How do I show that there exists a nontrivial periodic solution? How do I show that there exists a nontrivial periodic solution for this:

$z'' + [log(z^2 + 4(z')^2)]z' + z= 0$?

Here's how I tried it:
Set $x=z$ and $y=z'$. If it can be shown that $dy/dx$ is a closed orbit with no equilibrium point on it, then $(x(t),y(t))$ must be periodic, hence $z$ is periodic. However, I have trouble with showing that $(x(t),y(t))$ is a closed curve. How do I prove it?
 A: The term inside the logarithm looks similar to the total energy of a mass-spring system, the sum of potential plus kinetic energy. If we try a solution of the form
$$
z(t) = A \sin(\omega t + \theta),
$$
then
$$
z'(t) = A \omega \cos(\omega t + \theta).
$$
This solution might only be correct if $\log(z^2+4z'^2)=0$, which implies $A=1$ and $\omega=\frac12$, such that
$$
z(t)^2 + 4 z'(t)^2 = \sin^2(\omega t + \theta) + \cos^2(\omega t + \theta) = 1.
$$
However the linearised differential equation would then look like
$$
z'' + z = 0,
$$
which has the general solution
$$
z(t) = C_1 \sin(t) + C_2 \cos(t),
$$
which has a different frequency then the assumed solution.
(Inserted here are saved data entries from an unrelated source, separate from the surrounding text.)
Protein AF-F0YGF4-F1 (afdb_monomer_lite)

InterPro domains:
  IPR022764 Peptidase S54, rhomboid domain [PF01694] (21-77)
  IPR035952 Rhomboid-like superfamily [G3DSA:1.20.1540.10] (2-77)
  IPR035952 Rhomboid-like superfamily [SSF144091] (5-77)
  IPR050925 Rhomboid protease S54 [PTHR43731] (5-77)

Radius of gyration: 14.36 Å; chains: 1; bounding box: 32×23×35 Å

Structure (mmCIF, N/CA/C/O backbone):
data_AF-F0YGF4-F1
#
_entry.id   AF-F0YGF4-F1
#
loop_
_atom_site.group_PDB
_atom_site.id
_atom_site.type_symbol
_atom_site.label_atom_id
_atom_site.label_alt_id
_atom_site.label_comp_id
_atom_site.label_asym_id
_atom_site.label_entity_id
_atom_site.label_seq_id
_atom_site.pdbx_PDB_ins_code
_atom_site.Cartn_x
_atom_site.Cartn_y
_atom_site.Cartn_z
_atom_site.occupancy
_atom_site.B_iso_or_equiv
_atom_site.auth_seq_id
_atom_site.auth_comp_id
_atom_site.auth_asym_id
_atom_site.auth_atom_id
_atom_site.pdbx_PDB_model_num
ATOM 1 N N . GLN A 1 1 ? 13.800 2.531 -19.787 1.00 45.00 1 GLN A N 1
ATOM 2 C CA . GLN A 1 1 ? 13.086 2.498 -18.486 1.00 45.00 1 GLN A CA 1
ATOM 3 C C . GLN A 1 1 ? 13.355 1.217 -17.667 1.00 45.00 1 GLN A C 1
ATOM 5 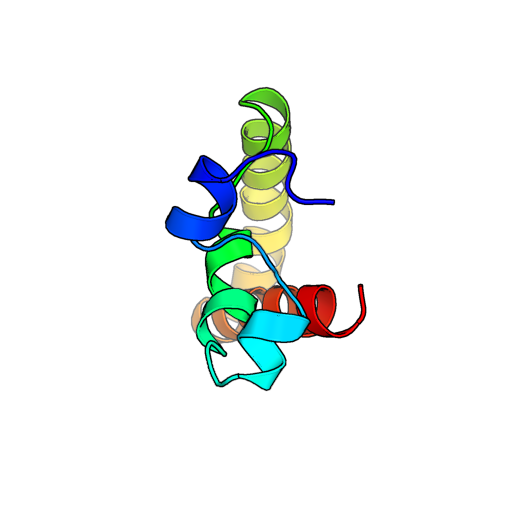O O . GLN A 1 1 ? 12.528 0.831 -16.855 1.00 45.00 1 GLN A O 1
ATOM 10 N N . VAL A 1 2 ? 14.542 0.599 -17.766 1.00 49.53 2 VAL A N 1
ATOM 11 C CA . VAL A 1 2 ? 14.990 -0.453 -16.825 1.00 49.53 2 VAL A CA 1
ATOM 12 C C . VAL A 1 2 ? 16.100 0.146 -15.962 1.00 49.53 2 VAL A C 1
ATOM 14 O O . VAL A 1 2 ? 17.268 -0.165 -16.140 1.00 49.53 2 VAL A O 1
ATOM 17 N N . LEU A 1 3 ? 15.766 1.132 -15.126 1.00 60.97 3 LEU A N 1
ATOM 18 C CA . LEU A 1 3 ? 16.792 1.894 -14.399 1.00 60.97 3 LEU A CA 1
ATOM 19 C C . LEU A 1 3 ? 17.177 1.264 -13.050 1.00 60.97 3 LEU A C 1
ATOM 21 O O . LEU A 1 3 ? 18.224 1.612 -12.521 1.00 60.97 3 LEU A O 1
ATOM 25 N N . GLN A 1 4 ? 16.383 0.336 -12.492 1.00 74.75 4 GLN A N 1
ATOM 26 C CA . GLN A 1 4 ? 16.636 -0.258 -11.166 1.00 74.75 4 GLN A CA 1
ATOM 27 C C . GLN A 1 4 ? 16.141 -1.722 -11.089 1.00 74.75 4 GLN A C 1
ATOM 29 O O . GLN A 1 4 ? 15.049 -1.979 -10.572 1.00 74.75 4 GLN A O 1
ATOM 34 N N . PRO A 1 5 ? 16.902 -2.708 -11.610 1.00 80.56 5 PRO A N 1
ATOM 35 C CA . PRO A 1 5 ? 16.495 -4.121 -11.617 1.00 80.56 5 PRO A CA 1
ATOM 36 C C . PRO A 1 5 ? 16.221 -4.678 -10.211 1.00 80.56 5 PRO A C 1
ATOM 38 O O . PRO A 1 5 ? 15.343 -5.521 -10.044 1.00 80.56 5 PRO A O 1
ATOM 41 N N . GLN A 1 6 ? 16.895 -4.147 -9.191 1.00 86.88 6 GLN A N 1
ATOM 42 C CA . GLN A 1 6 ? 16.698 -4.520 -7.790 1.00 86.88 6 GLN A CA 1
ATOM 43 C C . GLN A 1 6 ? 15.296 -4.152 -7.277 1.00 86.88 6 GLN A C 1
ATOM 45 O O . GLN A 1 6 ? 14.719 -4.862 -6.466 1.00 86.88 6 GLN A O 1
ATOM 50 N N . LEU A 1 7 ? 14.701 -3.060 -7.757 1.00 89.62 7 LEU A N 1
ATOM 51 C CA . LEU A 1 7 ? 13.340 -2.686 -7.362 1.00 89.62 7 LEU A CA 1
ATOM 52 C C . LEU A 1 7 ? 12.293 -3.567 -8.041 1.00 89.62 7 LEU A C 1
ATOM 54 O O . LEU A 1 7 ? 11.281 -3.903 -7.429 1.00 89.62 7 LEU A O 1
ATOM 58 N N . LEU A 1 8 ? 12.554 -4.002 -9.277 1.00 91.19 8 LEU A N 1
ATOM 59 C CA . LEU A 1 8 ? 11.684 -4.952 -9.968 1.00 91.19 8 LEU A CA 1
ATOM 60 C C . LEU A 1 8 ? 11.661 -6.310 -9.262 1.00 91.19 8 LEU A C 1
ATOM 62 O O . LEU A 1 8 ? 10.578 -6.889 -9.142 1.00 91.19 8 LEU A O 1
ATOM 66 N N . THR A 1 9 ? 12.799 -6.800 -8.760 1.00 90.44 9 THR A N 1
ATOM 67 C CA . THR A 1 9 ? 12.846 -8.048 -7.978 1.00 90.44 9 THR A CA 1
ATOM 68 C C . THR A 1 9 ? 12.143 -7.907 -6.630 1.00 90.44 9 THR A C 1
ATOM 70 O O . THR A 1 9 ? 11.427 -8.818 -6.229 1.00 90.44 9 THR A O 1
ATOM 73 N N . LEU A 1 10 ? 12.257 -6.747 -5.978 1.00 91.88 10 LEU A N 1
ATOM 74 C CA . LEU A 1 10 ? 11.572 -6.441 -4.714 1.00 91.88 10 LEU A CA 1
ATOM 75 C C . LEU A 1 10 ? 10.071 -6.137 -4.864 1.00 91.88 10 LEU A C 1
ATOM 77 O O . LEU A 1 10 ? 9.383 -5.933 -3.866 1.00 91.88 10 LEU A O 1
ATOM 81 N N . GLY A 1 11 ? 9.544 -6.114 -6.090 1.00 92.69 11 GLY A N 1
ATOM 82 C CA . GLY A 1 11 ? 8.110 -5.966 -6.322 1.00 92.69 11 GLY A CA 1
ATOM 83 C C . GLY A 1 11 ? 7.625 -4.547 -6.568 1.00 92.69 11 GLY A C 1
ATOM 84 O O . GLY A 1 11 ? 6.476 -4.241 -6.254 1.00 92.69 11 GLY A O 1
ATOM 85 N N . CYS A 1 12 ? 8.452 -3.669 -7.134 1.00 93.69 12 CYS A N 1
ATOM 86 C CA . CYS A 1 12 ? 7.957 -2.376 -7.593 1.00 93.69 12 CYS A CA 1
ATOM 87 C C . CYS A 1 12 ? 6.874 -2.544 -8.678 1.00 93.69 12 CYS A C 1
ATOM 89 O O . CYS A 1 12 ? 6.801 -3.567 -9.380 1.00 93.69 12 CYS A O 1
ATOM 91 N N . LYS A 1 13 ? 6.020 -1.524 -8.806 1.00 93.44 13 LYS A N 1
ATOM 92 C CA . LYS A 1 13 ? 4.948 -1.482 -9.803 1.00 93.44 13 LYS A CA 1
ATOM 93 C C . LYS A 1 13 ? 5.553 -1.563 -11.206 1.00 93.44 13 LYS A C 1
ATOM 95 O O . LYS A 1 13 ? 6.465 -0.813 -11.541 1.00 93.44 13 LYS A O 1
ATOM 100 N N . SER A 1 14 ? 5.006 -2.444 -12.040 1.00 93.62 14 SER A N 1
ATOM 101 C CA . SER A 1 14 ? 5.370 -2.552 -13.454 1.00 93.62 14 SER A CA 1
ATOM 102 C C . SER A 1 14 ? 4.155 -2.980 -14.268 1.00 93.62 14 SER A C 1
ATOM 104 O O . SER A 1 14 ? 3.689 -4.109 -14.128 1.00 93.62 14 SER A O 1
ATOM 106 N N . ALA A 1 15 ? 3.635 -2.081 -15.108 1.00 92.69 15 ALA A N 1
ATOM 107 C CA . ALA A 1 15 ? 2.426 -2.331 -15.894 1.00 92.69 15 ALA A CA 1
ATOM 108 C C . ALA A 1 15 ? 2.551 -3.545 -16.841 1.00 92.69 15 ALA A C 1
ATOM 110 O O . ALA A 1 15 ? 1.642 -4.374 -16.826 1.00 92.69 15 ALA A O 1
ATOM 111 N N . PRO A 1 16 ? 3.669 -3.751 -17.575 1.00 93.69 16 PRO A N 1
ATOM 112 C CA . PRO A 1 16 ? 3.834 -4.952 -18.397 1.00 93.69 16 PRO A CA 1
ATOM 113 C C . PRO A 1 16 ? 3.796 -6.248 -17.580 1.00 93.69 16 PRO A C 1
ATOM 115 O O . PRO A 1 16 ? 3.186 -7.227 -17.997 1.00 93.69 16 PRO A O 1
ATOM 118 N N . LEU A 1 17 ? 4.407 -6.258 -16.389 1.00 94.75 17 LEU A N 1
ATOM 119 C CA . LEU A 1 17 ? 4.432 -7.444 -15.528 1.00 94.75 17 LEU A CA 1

However this does show the range at which the period and amplitude might occur, namely the fundamental frequency will probably be between $1$ and $\frac12$ and an amplitude slightly smaller than $1$, such that the linearised differential equation will have stable eigenvalues roughly one half of its period and unstable eigenvalues the other half.
This is only a partial answer, but does hopefully give you some insights.